Hello! My name is Dmytro Samchuk, I’m a Machine Learning Engineer at Levi9, and I develop projects based on ML and Data Science technologies.
During my 5 years in commercial development, I have worked with various data analysis libraries, including Pandas. In this article, I share my top 10 things that I think are useful to know when working with this library. I relied solely on my experience, so some observations are more important than others, and you may already know something. I hope that everyone will find at least one discovery for themselves.
Categorical data type
By default, columns with a limited number of variants (categories) are read as object types. From the point of view of memory usage, this is not quite what we would like – having an index of such a column and using only a reference to the object instead of the fundamental values “under the hood” is desirable.

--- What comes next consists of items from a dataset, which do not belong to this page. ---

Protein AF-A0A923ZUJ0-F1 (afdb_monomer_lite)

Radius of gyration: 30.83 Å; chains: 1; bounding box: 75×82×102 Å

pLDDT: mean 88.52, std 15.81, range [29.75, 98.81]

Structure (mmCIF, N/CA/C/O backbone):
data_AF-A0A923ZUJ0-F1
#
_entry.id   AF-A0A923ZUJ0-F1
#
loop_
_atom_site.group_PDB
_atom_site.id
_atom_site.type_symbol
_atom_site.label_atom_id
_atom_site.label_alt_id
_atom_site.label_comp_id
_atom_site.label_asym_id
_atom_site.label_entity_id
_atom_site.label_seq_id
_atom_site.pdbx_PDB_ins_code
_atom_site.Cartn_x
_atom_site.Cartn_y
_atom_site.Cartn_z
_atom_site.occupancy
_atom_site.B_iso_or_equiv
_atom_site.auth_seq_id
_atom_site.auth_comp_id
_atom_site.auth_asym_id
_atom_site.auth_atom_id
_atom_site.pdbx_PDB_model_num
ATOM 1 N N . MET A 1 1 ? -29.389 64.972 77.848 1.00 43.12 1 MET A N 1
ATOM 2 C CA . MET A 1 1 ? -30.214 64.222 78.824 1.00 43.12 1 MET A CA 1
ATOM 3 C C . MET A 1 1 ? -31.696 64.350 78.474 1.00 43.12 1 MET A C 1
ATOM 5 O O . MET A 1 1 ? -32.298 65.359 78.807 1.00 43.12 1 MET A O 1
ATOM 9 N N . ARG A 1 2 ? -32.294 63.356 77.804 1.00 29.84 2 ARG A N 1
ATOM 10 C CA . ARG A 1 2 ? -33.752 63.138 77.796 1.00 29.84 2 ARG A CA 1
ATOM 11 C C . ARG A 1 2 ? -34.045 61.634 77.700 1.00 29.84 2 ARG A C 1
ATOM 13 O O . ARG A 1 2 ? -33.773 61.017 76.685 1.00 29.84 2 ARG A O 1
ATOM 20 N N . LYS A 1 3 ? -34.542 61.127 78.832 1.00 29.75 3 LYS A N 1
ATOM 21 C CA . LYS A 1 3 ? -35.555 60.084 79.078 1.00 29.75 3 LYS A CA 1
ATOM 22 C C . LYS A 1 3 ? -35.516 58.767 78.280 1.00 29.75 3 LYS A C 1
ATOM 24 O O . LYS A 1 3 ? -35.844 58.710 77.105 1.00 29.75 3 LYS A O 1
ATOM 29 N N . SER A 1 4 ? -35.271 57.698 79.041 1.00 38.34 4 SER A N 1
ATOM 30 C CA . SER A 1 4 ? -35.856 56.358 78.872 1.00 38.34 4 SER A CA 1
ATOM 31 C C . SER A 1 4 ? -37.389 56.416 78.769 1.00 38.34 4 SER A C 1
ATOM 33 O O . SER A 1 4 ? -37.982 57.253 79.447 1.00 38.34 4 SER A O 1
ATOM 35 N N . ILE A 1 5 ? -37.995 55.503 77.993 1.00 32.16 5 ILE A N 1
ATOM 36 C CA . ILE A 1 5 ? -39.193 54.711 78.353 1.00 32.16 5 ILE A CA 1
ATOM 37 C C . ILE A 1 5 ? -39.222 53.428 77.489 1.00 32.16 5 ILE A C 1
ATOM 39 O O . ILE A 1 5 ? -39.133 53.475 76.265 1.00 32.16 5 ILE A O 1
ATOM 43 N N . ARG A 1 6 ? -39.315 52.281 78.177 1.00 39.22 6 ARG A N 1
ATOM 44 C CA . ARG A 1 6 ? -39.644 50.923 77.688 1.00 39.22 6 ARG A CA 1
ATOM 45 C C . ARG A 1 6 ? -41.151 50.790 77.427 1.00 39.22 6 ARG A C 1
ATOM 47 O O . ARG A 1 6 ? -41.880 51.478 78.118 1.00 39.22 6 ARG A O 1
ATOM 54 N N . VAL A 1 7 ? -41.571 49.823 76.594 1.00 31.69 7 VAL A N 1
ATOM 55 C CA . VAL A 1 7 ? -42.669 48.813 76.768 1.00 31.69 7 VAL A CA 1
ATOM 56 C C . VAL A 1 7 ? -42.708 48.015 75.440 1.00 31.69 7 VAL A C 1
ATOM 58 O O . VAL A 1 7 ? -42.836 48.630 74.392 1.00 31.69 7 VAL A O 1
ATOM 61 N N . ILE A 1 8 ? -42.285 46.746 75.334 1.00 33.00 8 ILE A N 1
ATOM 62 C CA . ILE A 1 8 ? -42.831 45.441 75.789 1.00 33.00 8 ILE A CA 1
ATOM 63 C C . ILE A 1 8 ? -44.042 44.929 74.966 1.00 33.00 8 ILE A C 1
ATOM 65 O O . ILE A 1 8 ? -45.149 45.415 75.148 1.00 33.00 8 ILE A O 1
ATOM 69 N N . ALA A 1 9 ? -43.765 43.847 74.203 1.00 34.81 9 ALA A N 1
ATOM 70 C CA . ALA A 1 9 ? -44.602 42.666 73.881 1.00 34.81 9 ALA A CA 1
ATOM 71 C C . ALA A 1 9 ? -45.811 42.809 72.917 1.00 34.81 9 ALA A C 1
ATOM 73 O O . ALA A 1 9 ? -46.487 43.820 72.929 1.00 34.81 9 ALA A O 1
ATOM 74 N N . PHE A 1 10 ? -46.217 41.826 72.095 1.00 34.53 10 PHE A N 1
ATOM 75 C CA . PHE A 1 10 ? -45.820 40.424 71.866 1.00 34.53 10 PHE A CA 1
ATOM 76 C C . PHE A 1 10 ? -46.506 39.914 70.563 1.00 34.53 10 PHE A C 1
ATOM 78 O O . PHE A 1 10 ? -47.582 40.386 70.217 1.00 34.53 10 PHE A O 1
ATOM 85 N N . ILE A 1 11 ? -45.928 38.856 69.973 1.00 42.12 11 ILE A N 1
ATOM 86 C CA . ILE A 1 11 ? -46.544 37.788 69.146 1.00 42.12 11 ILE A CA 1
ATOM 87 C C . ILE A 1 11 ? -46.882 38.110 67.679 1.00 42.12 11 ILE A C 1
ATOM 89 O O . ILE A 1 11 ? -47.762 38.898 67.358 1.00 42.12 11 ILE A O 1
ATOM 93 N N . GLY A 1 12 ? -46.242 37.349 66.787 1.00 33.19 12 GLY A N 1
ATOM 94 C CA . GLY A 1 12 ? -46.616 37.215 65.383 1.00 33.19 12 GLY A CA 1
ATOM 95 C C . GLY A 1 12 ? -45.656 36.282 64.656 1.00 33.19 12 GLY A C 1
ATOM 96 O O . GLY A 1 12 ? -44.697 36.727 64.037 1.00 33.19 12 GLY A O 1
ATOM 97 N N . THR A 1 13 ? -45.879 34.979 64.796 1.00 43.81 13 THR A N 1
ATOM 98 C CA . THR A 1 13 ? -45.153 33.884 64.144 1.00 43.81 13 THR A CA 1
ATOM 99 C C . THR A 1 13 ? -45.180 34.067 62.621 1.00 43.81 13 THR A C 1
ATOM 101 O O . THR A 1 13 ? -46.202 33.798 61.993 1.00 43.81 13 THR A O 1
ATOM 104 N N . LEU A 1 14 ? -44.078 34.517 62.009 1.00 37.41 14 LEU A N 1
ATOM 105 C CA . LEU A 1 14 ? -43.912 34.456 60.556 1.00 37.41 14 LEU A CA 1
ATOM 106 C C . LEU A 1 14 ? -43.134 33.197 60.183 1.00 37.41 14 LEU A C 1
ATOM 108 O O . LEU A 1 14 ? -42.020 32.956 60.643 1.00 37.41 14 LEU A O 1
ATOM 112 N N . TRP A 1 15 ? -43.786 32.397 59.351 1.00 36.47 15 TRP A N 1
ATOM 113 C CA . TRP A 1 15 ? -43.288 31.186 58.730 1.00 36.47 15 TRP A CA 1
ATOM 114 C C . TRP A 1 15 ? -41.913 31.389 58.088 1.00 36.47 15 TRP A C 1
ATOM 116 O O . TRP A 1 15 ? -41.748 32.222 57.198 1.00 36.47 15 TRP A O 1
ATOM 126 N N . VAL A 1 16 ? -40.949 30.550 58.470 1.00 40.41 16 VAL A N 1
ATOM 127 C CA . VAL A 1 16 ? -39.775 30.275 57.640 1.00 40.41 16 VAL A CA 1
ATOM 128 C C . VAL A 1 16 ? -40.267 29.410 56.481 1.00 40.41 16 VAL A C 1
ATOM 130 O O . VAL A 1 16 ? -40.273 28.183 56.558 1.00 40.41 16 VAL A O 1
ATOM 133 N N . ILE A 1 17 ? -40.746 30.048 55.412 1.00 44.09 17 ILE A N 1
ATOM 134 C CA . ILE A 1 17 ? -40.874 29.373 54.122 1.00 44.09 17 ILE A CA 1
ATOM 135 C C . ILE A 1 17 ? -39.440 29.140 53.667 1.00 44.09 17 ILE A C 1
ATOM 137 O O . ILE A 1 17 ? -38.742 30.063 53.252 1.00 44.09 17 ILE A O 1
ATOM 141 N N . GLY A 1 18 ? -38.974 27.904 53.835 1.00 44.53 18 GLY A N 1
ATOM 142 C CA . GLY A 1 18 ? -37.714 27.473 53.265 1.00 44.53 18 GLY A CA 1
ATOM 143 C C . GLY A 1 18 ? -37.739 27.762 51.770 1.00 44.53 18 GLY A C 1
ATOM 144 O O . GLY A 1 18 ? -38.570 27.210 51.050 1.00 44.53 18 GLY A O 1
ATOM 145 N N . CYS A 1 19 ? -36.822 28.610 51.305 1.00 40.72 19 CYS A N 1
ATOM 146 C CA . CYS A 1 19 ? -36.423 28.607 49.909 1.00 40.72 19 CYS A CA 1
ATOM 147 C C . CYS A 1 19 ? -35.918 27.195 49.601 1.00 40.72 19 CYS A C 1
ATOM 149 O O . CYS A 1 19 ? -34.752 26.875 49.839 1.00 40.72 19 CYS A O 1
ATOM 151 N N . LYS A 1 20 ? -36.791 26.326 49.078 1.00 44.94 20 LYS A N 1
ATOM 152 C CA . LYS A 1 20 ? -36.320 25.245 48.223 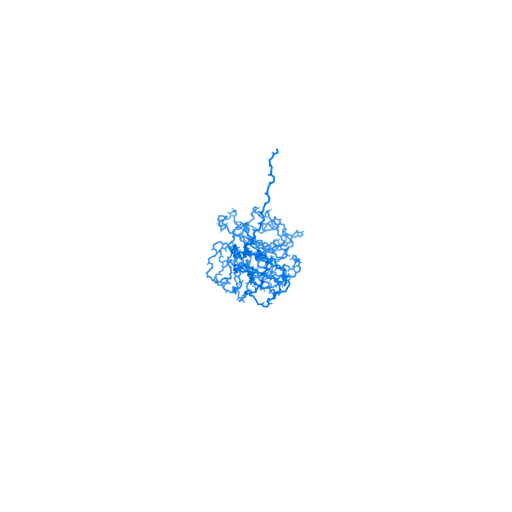1.00 44.94 20 LYS A CA 1
ATOM 153 C C . LYS A 1 20 ? -35.603 25.955 47.089 1.00 44.94 20 LYS A C 1
ATOM 155 O O . LYS A 1 20 ? -36.219 26.715 46.351 1.00 44.94 20 LYS A O 1
ATOM 160 N N . LYS A 1 21 ? -34.288 25.773 47.028 1.00 48.12 21 LYS A N 1
ATOM 161 C CA . LYS A 1 21 ? -33.493 26.132 45.863 1.00 48.12 21 LYS A CA 1
ATOM 162 C C . LYS A 1 21 ? -34.147 25.376 44.708 1.00 48.12 21 LYS A C 1
ATOM 164 O O . LYS A 1 21 ? -34.022 24.155 44.648 1.00 48.12 21 LYS A O 1
ATOM 169 N N . GLU A 1 22 ? -34.947 26.061 43.895 1.00 51.47 22 GLU A N 1
ATOM 170 C CA . GLU A 1 22 ? -35.386 25.500 42.624 1.00 51.47 22 GLU A CA 1
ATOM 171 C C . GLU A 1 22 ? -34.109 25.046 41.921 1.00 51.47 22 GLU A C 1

Fortunately, this type of data exists in pandas, namely CategoricalDtype.
Let’s look at an example. Recently, I was preparing a dataset of triplets for metric learning. For internal reasons, I made a large data frame of paths to images, each row having 3 columns: anchor, positive, and negative.
The input data frame looks like this:
+----------+------------------------+
| class | filename |
+----------+------------------------+
| Bathroom | Bathroom\bath_1.jpg |
| Bathroom | Bathroom\bath_100.jpg |
| Bathroom | Bathroom\bath_1003.jpg |
| Bathroom | Bathroom\bath_1004.jpg |
| Bathroom | Bathroom\bath_1005.jpg |
+----------+------------------------+
The desired view:
+------------------------+------------------------+----------------------------+
| anchor | positive | negative |
+------------------------+------------------------+----------------------------+
| Bathroom\bath_1.jpg | Bathroom\bath_100.jpg | Dinning\din_540.jpg |
| Bathroom\bath_100.jpg | Bathroom\bath_1003.jpg | Dinning\din_1593.jpg |
| Bathroom\bath_1003.jpg | Bathroom\bath_1004.jpg | Bedroom\bed_329.jpg |
| Bathroom\bath_1004.jpg | Bathroom\bath_1005.jpg | Livingroom\living_1030.jpg |
| Bathroom\bath_1005.jpg | Bathroom\bath_1007.jpg | Bedroom\bed_1240.jpg |
+------------------------+------------------------+----------------------------+
The value of the `filename` column will be duplicated often, so it makes sense to make it a categorical column.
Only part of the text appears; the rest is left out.